Read BeautifulSoup data into columns

Once I got the BeautifulSoup code running, I could then write was I was reading from the archives directly into a saved TSV file. I originally thought to iterate through every filename with the line "with filename as reader", but this was cumbersome and ineffective. Instead, I opened a tsv in writing mode and then iterated through every archive file still using basepath, but saving them as reader objects so that I wouldn't have to close every open "with" line.

I wrote a header line to the TSV file with fields: tome, speech_id, session_id, sate, speaker, and raw_text.

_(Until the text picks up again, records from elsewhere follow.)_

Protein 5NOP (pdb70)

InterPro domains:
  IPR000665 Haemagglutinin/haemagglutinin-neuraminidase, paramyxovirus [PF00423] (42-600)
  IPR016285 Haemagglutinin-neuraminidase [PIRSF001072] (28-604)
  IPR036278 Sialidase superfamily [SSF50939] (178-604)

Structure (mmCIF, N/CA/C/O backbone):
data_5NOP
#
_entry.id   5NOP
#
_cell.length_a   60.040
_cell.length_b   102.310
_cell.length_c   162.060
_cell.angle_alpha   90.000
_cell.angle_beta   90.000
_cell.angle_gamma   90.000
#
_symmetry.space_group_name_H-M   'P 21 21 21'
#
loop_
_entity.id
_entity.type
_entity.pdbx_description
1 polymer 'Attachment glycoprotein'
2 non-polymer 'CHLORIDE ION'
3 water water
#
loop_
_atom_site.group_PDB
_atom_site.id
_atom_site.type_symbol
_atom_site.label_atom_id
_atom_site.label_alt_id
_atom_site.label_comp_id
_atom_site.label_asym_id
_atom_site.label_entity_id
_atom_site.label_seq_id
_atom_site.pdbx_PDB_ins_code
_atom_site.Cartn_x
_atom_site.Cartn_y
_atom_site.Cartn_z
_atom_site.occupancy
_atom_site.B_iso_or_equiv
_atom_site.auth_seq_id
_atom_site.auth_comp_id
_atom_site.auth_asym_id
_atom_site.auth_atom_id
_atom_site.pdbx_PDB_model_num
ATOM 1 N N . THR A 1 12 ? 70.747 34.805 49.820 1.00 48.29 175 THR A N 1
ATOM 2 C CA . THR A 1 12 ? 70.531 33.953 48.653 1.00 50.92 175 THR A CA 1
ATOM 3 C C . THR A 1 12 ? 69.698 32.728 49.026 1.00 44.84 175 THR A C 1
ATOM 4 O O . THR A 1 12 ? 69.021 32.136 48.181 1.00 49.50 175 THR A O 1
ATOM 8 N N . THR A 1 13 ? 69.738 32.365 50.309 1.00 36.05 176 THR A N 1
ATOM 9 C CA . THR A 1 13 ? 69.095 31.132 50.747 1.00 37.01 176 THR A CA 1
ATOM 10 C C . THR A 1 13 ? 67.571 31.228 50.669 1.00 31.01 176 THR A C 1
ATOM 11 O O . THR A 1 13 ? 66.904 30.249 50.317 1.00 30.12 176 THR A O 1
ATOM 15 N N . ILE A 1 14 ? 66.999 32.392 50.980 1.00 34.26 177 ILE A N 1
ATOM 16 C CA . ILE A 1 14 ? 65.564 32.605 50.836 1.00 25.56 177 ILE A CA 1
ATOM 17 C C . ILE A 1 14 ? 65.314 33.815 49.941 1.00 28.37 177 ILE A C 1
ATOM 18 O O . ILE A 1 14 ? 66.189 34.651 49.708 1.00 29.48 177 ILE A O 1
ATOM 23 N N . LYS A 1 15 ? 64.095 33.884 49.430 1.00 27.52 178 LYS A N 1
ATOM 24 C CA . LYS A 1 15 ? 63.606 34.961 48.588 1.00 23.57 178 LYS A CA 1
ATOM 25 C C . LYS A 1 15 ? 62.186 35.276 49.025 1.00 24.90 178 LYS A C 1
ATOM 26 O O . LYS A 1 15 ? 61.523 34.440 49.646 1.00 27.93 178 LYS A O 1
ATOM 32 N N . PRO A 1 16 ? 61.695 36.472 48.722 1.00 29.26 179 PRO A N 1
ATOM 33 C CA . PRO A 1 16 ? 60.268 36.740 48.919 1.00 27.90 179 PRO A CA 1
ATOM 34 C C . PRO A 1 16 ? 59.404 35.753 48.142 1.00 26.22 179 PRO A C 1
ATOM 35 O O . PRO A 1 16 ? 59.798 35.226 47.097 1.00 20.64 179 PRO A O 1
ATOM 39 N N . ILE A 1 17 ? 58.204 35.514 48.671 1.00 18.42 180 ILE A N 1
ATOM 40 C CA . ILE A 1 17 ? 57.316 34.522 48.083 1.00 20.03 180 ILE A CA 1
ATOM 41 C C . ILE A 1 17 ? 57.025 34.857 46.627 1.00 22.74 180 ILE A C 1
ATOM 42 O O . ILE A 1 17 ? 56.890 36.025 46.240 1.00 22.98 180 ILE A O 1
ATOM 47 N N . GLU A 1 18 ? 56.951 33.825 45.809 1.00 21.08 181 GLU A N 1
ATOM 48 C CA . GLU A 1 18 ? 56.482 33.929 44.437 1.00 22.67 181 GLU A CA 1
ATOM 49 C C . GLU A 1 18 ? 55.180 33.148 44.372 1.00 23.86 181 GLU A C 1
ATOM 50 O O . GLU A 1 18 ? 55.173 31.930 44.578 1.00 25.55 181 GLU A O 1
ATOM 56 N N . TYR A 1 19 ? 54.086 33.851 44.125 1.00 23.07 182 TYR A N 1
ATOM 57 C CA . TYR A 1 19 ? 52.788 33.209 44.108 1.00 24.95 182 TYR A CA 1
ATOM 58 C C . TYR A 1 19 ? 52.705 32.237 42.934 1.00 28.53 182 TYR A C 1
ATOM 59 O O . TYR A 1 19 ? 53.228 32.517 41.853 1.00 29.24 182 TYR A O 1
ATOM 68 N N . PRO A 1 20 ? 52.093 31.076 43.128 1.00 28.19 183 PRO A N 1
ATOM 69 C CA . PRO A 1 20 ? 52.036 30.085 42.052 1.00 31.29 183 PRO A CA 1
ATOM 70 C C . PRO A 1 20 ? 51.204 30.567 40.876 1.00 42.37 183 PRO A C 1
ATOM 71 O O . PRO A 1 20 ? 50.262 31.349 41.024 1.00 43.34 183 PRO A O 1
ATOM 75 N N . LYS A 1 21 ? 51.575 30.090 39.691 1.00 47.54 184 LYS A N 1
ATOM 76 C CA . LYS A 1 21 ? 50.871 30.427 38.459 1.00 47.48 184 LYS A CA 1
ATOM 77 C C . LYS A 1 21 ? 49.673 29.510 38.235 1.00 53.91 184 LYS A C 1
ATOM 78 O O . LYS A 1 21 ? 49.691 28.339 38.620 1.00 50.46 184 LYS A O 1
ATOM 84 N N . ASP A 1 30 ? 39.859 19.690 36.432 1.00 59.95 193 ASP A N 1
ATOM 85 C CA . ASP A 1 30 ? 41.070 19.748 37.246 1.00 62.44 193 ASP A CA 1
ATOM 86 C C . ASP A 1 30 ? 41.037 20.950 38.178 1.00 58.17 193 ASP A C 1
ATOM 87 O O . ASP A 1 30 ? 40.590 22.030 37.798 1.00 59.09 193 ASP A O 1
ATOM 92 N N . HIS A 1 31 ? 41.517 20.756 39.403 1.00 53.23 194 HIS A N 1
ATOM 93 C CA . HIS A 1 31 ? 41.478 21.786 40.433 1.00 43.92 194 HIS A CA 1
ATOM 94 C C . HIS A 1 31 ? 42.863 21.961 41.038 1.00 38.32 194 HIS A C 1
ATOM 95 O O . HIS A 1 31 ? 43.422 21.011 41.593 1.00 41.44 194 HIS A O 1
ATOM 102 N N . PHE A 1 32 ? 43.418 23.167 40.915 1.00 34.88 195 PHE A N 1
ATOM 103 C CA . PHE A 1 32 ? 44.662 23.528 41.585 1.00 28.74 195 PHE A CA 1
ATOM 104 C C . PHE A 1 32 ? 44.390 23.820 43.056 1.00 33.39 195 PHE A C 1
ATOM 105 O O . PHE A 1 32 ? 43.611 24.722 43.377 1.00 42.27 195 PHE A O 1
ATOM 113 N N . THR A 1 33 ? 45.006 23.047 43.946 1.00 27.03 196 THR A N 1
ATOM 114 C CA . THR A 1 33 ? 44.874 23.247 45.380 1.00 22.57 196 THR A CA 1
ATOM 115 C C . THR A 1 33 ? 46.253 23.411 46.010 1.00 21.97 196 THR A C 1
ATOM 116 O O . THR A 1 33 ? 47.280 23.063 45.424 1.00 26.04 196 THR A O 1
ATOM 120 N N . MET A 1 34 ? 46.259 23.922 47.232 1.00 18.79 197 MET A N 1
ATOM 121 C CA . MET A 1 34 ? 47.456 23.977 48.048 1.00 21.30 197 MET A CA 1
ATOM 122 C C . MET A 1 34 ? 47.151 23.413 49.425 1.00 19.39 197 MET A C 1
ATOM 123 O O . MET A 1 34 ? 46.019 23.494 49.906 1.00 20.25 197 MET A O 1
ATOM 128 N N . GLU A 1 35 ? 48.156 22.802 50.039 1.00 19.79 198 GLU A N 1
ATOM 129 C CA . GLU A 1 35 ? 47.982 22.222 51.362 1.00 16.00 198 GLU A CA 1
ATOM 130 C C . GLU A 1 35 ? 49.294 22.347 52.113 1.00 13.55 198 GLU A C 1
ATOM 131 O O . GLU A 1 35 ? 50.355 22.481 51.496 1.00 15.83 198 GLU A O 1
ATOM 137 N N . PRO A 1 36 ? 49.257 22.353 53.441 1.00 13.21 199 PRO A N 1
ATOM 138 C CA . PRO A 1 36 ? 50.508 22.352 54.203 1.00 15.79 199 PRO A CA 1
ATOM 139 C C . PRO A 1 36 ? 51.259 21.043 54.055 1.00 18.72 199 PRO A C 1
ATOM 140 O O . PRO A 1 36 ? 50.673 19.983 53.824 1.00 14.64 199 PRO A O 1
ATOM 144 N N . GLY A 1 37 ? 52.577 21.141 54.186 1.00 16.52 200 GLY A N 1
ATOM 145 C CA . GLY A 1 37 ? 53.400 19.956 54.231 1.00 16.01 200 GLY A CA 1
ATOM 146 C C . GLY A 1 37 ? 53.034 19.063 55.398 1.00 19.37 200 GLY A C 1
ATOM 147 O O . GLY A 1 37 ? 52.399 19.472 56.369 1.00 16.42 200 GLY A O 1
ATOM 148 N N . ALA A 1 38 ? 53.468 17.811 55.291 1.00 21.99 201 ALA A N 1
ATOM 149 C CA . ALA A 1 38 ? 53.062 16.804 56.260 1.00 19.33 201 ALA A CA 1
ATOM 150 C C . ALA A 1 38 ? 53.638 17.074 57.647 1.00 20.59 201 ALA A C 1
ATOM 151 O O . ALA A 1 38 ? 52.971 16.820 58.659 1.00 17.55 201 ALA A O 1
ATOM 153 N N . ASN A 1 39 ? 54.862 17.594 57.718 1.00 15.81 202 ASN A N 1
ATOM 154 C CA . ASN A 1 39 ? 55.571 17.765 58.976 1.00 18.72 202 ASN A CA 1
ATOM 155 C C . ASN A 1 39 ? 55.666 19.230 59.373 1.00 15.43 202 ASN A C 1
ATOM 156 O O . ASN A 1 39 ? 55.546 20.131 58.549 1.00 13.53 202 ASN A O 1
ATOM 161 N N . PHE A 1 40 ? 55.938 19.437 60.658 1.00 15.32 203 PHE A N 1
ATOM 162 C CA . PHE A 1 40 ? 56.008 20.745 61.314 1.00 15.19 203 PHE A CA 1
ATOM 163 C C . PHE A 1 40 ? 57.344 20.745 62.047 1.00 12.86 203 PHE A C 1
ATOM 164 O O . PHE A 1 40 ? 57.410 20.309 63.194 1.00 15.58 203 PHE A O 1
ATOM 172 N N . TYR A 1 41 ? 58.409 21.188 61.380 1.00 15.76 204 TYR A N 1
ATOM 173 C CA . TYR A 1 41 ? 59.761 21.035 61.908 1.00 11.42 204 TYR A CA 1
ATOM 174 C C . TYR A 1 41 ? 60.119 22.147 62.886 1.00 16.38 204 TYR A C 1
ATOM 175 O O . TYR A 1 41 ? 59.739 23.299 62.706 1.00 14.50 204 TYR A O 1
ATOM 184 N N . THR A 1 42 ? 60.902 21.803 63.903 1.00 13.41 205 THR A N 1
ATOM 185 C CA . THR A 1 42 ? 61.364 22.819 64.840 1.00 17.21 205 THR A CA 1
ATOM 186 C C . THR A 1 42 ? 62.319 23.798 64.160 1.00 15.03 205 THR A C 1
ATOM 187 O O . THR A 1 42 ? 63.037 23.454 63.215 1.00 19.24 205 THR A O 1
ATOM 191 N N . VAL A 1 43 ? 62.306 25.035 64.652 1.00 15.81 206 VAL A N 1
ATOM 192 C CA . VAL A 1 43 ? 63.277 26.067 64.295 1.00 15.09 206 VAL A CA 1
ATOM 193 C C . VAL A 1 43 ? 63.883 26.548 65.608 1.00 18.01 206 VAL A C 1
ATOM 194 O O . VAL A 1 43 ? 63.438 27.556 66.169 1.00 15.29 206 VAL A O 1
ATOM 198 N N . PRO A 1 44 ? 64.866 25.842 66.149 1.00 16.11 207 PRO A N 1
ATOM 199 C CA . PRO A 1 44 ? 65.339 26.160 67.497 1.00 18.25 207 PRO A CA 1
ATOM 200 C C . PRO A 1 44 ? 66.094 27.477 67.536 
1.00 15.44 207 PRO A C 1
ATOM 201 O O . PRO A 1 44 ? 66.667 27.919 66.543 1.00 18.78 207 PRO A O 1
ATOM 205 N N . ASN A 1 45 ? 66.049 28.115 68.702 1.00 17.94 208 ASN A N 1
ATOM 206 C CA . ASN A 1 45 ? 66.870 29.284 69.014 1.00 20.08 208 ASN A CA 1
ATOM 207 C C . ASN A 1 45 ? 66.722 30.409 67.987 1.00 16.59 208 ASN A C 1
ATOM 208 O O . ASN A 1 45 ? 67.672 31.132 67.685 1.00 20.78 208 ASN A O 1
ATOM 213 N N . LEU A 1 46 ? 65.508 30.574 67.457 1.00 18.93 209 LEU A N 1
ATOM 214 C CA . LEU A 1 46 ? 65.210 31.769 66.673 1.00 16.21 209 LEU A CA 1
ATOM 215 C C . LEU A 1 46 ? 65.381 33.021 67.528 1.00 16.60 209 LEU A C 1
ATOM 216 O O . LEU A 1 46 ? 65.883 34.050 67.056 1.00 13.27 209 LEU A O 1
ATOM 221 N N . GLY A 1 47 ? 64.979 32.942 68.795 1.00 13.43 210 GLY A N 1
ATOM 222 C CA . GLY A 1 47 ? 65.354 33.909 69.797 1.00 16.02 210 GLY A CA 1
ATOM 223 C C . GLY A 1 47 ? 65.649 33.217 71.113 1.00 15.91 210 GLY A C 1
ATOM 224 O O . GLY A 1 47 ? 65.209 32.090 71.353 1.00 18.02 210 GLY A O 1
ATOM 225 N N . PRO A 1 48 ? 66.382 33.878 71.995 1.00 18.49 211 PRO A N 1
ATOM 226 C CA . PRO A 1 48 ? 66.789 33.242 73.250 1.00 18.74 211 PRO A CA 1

Then after using BeautifulSoup to pull out requisite information, I saved it all to the TSV I opened in writing mode with the line: speeches_writer.write('{ }\t{ }\t{ }\t{ }\t{ }\t{ }\n'.format(tome, speech_id, session_id, date, speaker, raw_text)). Then I closed the writer. After running this script, I got a TSV file of 72MB with all the data neatly arranged by column. Here is a version of the script I wrote to get the first real set of workable data.

							from bs4 import BeautifulSoup
import os 


speeches_writer = open('raw_output/all_speeches.tsv', mode='w')
speeches_writer.write("tome\tspeech_id\tsession_id\tdate\tspeaker\traw_text\n")


basepath = "archives/"
for filename in os.listdir(basepath):
	if not filename.endswith('.xml'):
		continue
	print('Reading {}...'.format(filename))
	path = os.path.join(basepath, filename)

	reader = open(path, encoding="utf-8-sig")
	soup = BeautifulSoup(reader, "xml") 
	sessions = soup.find_all("div2", type="session")

	if len(filename) == 9:
		tome = filename[4]
	if len(filename) == 10:
		tome = filename[4:6]
	
	speech_id = 0
	session_id = 0 
	for session in sessions:
		session_id += 1
		date = session.find("date")["value"]
		speeches = session.find_all("sp")
		for speech in speeches:
			speech_id += 1
			speaker_tag = speech.find("speaker")
			if speaker_tag:
				speaker = speaker_tag.text
				speaker = speaker.replace('\n', ' ')
			else:
				speaker = 'n/a'
			p = speech.find_all("p")
			para_texts = [para.text for para in p]
			raw_text = ' '.join(para_texts)
			raw_text = raw_text.replace('\t', ' ')
			raw_text = raw_text.replace('\n', ' ')
			lines = raw_text.split()
			raw_text = ' '.join(lines)

			speeches_writer.write('{}\t{}\t{}\t{}\t{}\t{}\n'.format(tome, speech_id, session_id, date, speaker, raw_text))

speeches_writer.close()

I also wrote a similar script to go through all sessions and to pull out all interesting information related exclusively to sessions, like tome, session id, organization (ex. Assemblée Nationale), president, and date of session. This information was read and written with my script total_corpus_session.py and was saved to all_sessions.tsv in my raw_output folder.